### [Exercise objective]
Set down again exactly the lines of the listing below that fall between the line holding "ATOM 170 C CA" and the line holding "ATOM 187 O O", inclusive.

### [The data]
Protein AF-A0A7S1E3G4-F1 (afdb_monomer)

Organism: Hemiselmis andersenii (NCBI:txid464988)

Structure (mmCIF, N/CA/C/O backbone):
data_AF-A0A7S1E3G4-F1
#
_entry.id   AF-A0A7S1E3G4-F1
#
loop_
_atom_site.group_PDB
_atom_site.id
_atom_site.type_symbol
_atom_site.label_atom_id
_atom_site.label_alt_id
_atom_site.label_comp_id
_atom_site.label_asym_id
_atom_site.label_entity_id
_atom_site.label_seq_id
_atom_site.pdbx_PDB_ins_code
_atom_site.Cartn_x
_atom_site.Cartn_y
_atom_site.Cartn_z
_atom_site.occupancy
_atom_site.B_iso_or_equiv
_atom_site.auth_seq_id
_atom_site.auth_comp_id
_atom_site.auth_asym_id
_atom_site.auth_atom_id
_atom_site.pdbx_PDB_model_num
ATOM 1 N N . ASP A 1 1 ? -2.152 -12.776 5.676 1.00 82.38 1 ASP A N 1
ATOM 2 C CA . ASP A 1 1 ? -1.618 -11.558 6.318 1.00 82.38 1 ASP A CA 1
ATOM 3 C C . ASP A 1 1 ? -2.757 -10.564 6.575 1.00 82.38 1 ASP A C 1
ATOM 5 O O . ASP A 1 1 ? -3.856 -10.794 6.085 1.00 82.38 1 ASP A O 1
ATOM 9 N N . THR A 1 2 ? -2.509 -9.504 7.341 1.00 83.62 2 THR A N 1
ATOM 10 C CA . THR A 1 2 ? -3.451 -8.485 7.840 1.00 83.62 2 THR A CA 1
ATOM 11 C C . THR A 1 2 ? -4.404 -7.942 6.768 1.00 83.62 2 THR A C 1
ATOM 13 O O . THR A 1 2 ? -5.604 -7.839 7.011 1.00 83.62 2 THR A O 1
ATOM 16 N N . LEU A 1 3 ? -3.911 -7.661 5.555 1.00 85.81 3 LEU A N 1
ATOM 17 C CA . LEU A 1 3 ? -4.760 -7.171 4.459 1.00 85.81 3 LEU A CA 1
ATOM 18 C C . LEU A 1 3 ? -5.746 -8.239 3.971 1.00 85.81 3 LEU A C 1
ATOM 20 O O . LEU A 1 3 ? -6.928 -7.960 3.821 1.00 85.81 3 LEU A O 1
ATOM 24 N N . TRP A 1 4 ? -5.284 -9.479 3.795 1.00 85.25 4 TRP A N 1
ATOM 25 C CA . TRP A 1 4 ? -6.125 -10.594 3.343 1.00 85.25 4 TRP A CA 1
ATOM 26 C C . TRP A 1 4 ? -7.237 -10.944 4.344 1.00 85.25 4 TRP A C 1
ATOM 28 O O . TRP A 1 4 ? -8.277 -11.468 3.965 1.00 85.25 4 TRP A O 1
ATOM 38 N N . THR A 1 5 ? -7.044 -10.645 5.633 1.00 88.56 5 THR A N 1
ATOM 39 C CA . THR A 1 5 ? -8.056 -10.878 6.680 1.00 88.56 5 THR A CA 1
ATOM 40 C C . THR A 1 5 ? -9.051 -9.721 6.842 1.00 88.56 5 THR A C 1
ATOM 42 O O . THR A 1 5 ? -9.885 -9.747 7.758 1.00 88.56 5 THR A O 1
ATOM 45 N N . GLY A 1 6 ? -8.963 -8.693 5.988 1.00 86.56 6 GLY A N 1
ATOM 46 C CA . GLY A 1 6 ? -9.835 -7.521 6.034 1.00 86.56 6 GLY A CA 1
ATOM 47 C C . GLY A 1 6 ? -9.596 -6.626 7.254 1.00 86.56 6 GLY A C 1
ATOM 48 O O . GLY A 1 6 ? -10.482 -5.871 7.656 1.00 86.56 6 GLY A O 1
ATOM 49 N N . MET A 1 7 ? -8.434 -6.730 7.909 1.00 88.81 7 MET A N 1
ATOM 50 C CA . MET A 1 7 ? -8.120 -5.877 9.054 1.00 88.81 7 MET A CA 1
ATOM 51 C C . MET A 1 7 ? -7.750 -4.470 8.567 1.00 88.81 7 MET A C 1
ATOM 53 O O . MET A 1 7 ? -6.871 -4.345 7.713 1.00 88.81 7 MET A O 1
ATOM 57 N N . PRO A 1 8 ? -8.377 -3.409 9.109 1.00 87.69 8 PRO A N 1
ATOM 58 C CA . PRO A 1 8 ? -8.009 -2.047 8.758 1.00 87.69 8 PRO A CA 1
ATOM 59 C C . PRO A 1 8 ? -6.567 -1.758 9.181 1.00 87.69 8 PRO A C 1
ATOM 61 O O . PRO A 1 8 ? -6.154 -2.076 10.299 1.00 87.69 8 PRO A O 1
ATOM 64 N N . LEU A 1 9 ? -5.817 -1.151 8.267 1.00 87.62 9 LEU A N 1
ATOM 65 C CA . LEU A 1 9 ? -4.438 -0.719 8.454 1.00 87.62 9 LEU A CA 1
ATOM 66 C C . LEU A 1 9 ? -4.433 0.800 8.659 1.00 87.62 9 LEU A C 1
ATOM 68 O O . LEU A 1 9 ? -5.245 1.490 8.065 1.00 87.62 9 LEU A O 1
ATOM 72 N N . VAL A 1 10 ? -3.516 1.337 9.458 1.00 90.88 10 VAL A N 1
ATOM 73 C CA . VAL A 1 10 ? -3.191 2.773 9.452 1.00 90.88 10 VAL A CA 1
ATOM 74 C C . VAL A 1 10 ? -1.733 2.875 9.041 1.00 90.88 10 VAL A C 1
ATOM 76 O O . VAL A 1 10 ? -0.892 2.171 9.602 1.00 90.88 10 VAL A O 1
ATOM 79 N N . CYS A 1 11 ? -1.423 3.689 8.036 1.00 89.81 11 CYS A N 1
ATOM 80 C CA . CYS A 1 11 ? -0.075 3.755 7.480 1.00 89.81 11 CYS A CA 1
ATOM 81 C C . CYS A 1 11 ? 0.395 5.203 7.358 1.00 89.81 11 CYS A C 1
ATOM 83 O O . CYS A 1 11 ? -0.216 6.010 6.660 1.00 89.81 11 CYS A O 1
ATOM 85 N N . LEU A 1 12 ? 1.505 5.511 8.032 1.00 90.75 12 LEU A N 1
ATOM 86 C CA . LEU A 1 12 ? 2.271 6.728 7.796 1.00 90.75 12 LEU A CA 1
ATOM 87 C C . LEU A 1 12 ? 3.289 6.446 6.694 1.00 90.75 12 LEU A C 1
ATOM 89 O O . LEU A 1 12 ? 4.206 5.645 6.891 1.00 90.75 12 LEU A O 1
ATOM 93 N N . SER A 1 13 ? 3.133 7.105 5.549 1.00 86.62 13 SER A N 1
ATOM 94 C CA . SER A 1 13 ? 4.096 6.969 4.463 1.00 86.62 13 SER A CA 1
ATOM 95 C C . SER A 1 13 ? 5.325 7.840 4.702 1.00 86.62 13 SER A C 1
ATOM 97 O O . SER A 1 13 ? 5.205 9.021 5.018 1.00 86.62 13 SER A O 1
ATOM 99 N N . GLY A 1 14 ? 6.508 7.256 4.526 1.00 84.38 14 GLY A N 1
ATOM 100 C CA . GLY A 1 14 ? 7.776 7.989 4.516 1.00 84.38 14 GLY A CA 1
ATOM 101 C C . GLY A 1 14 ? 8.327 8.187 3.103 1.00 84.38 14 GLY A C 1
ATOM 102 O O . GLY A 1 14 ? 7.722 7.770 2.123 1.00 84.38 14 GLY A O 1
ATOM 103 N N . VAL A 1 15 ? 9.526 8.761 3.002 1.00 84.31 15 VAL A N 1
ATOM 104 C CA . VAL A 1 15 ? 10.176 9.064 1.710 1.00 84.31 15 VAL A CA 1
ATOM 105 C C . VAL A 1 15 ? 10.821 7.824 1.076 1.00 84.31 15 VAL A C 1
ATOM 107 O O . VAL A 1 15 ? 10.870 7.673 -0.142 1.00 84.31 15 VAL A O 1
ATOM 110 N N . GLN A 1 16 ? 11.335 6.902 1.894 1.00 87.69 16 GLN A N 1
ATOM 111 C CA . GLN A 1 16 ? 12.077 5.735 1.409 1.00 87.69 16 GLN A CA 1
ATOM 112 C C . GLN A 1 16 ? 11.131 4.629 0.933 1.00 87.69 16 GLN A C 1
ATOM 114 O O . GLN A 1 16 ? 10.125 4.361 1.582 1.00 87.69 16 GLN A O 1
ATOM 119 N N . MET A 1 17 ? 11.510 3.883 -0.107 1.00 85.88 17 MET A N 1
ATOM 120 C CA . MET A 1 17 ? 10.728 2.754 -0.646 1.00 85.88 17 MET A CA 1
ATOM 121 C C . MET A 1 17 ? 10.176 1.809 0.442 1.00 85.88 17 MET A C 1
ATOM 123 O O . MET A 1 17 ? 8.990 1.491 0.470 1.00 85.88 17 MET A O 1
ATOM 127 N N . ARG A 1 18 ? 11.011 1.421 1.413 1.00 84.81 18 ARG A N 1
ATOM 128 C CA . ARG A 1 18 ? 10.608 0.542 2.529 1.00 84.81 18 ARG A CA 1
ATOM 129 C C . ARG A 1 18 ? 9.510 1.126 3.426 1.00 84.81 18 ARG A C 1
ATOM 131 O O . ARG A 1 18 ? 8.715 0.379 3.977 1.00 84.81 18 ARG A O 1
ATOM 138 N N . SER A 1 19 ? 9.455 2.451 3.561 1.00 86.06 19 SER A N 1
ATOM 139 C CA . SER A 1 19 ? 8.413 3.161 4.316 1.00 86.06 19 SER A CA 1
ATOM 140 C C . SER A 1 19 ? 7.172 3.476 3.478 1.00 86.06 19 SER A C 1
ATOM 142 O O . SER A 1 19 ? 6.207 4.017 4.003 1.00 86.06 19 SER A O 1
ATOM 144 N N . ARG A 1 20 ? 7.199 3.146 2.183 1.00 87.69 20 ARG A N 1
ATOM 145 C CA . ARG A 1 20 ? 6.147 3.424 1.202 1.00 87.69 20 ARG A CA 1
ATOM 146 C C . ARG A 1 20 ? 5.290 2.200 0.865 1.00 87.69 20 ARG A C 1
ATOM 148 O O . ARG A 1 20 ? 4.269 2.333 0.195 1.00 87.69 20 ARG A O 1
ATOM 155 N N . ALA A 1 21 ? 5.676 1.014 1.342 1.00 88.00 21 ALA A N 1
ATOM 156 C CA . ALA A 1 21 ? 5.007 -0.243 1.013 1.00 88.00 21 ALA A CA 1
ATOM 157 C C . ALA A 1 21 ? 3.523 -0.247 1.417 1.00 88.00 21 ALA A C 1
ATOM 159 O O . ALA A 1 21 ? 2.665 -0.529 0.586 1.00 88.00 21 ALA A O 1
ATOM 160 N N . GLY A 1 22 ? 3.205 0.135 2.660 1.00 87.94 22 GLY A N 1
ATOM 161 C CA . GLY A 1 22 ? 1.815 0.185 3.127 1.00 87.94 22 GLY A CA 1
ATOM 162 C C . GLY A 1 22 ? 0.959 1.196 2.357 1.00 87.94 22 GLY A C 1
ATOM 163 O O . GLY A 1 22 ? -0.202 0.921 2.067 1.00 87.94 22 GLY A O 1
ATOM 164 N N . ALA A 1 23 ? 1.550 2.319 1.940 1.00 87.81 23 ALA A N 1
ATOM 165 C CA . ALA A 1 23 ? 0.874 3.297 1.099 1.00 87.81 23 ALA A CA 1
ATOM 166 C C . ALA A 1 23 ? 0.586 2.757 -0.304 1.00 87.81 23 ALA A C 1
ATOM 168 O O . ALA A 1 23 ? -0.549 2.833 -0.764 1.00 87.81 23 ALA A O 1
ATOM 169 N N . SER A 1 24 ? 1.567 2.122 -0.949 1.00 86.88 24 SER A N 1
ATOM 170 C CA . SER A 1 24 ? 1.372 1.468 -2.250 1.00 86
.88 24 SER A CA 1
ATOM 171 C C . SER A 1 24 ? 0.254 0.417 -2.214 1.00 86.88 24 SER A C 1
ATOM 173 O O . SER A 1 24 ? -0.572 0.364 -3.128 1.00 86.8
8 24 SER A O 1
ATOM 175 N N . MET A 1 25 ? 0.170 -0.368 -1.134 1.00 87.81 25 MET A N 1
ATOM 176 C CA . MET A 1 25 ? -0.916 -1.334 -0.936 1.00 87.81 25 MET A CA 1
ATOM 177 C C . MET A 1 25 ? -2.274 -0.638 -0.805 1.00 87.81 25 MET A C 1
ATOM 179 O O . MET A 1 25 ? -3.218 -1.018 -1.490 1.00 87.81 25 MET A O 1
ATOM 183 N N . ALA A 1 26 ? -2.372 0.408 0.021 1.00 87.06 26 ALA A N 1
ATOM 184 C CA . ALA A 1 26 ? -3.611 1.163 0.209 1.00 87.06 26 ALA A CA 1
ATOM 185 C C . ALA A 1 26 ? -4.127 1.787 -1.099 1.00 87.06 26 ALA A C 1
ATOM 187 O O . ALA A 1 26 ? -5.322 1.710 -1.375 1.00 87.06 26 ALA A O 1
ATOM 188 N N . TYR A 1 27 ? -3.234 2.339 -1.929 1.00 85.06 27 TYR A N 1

### [Task answer]
ATOM 170 C CA . SER A 1 24 ? 1.372 1.468 -2.250 1.00 86
.88 24 SER A CA 1
ATOM 171 C C . SER A 1 24 ? 0.254 0.417 -2.214 1.00 86.88 24 SER A C 1
ATOM 173 O O . SER A 1 24 ? -0.572 0.364 -3.128 1.00 86.8
8 24 SER A O 1
ATOM 175 N N . MET A 1 25 ? 0.170 -0.368 -1.134 1.00 87.81 25 MET A N 1
ATOM 176 C CA . MET A 1 25 ? -0.916 -1.334 -0.936 1.00 87.81 25 MET A CA 1
ATOM 177 C C . MET A 1 25 ? -2.274 -0.638 -0.805 1.00 87.81 25 MET A C 1
ATOM 179 O O . MET A 1 25 ? -3.218 -1.018 -1.490 1.00 87.81 25 MET A O 1
ATOM 183 N N . ALA A 1 26 ? -2.372 0.408 0.021 1.00 87.06 26 ALA A N 1
ATOM 184 C CA . ALA A 1 26 ? -3.611 1.163 0.209 1.00 87.06 26 ALA A CA 1
ATOM 185 C C . ALA A 1 26 ? -4.127 1.787 -1.099 1.00 87.06 26 ALA A C 1
ATOM 187 O O . ALA A 1 26 ? -5.322 1.710 -1.375 1.00 87.06 26 ALA A O 1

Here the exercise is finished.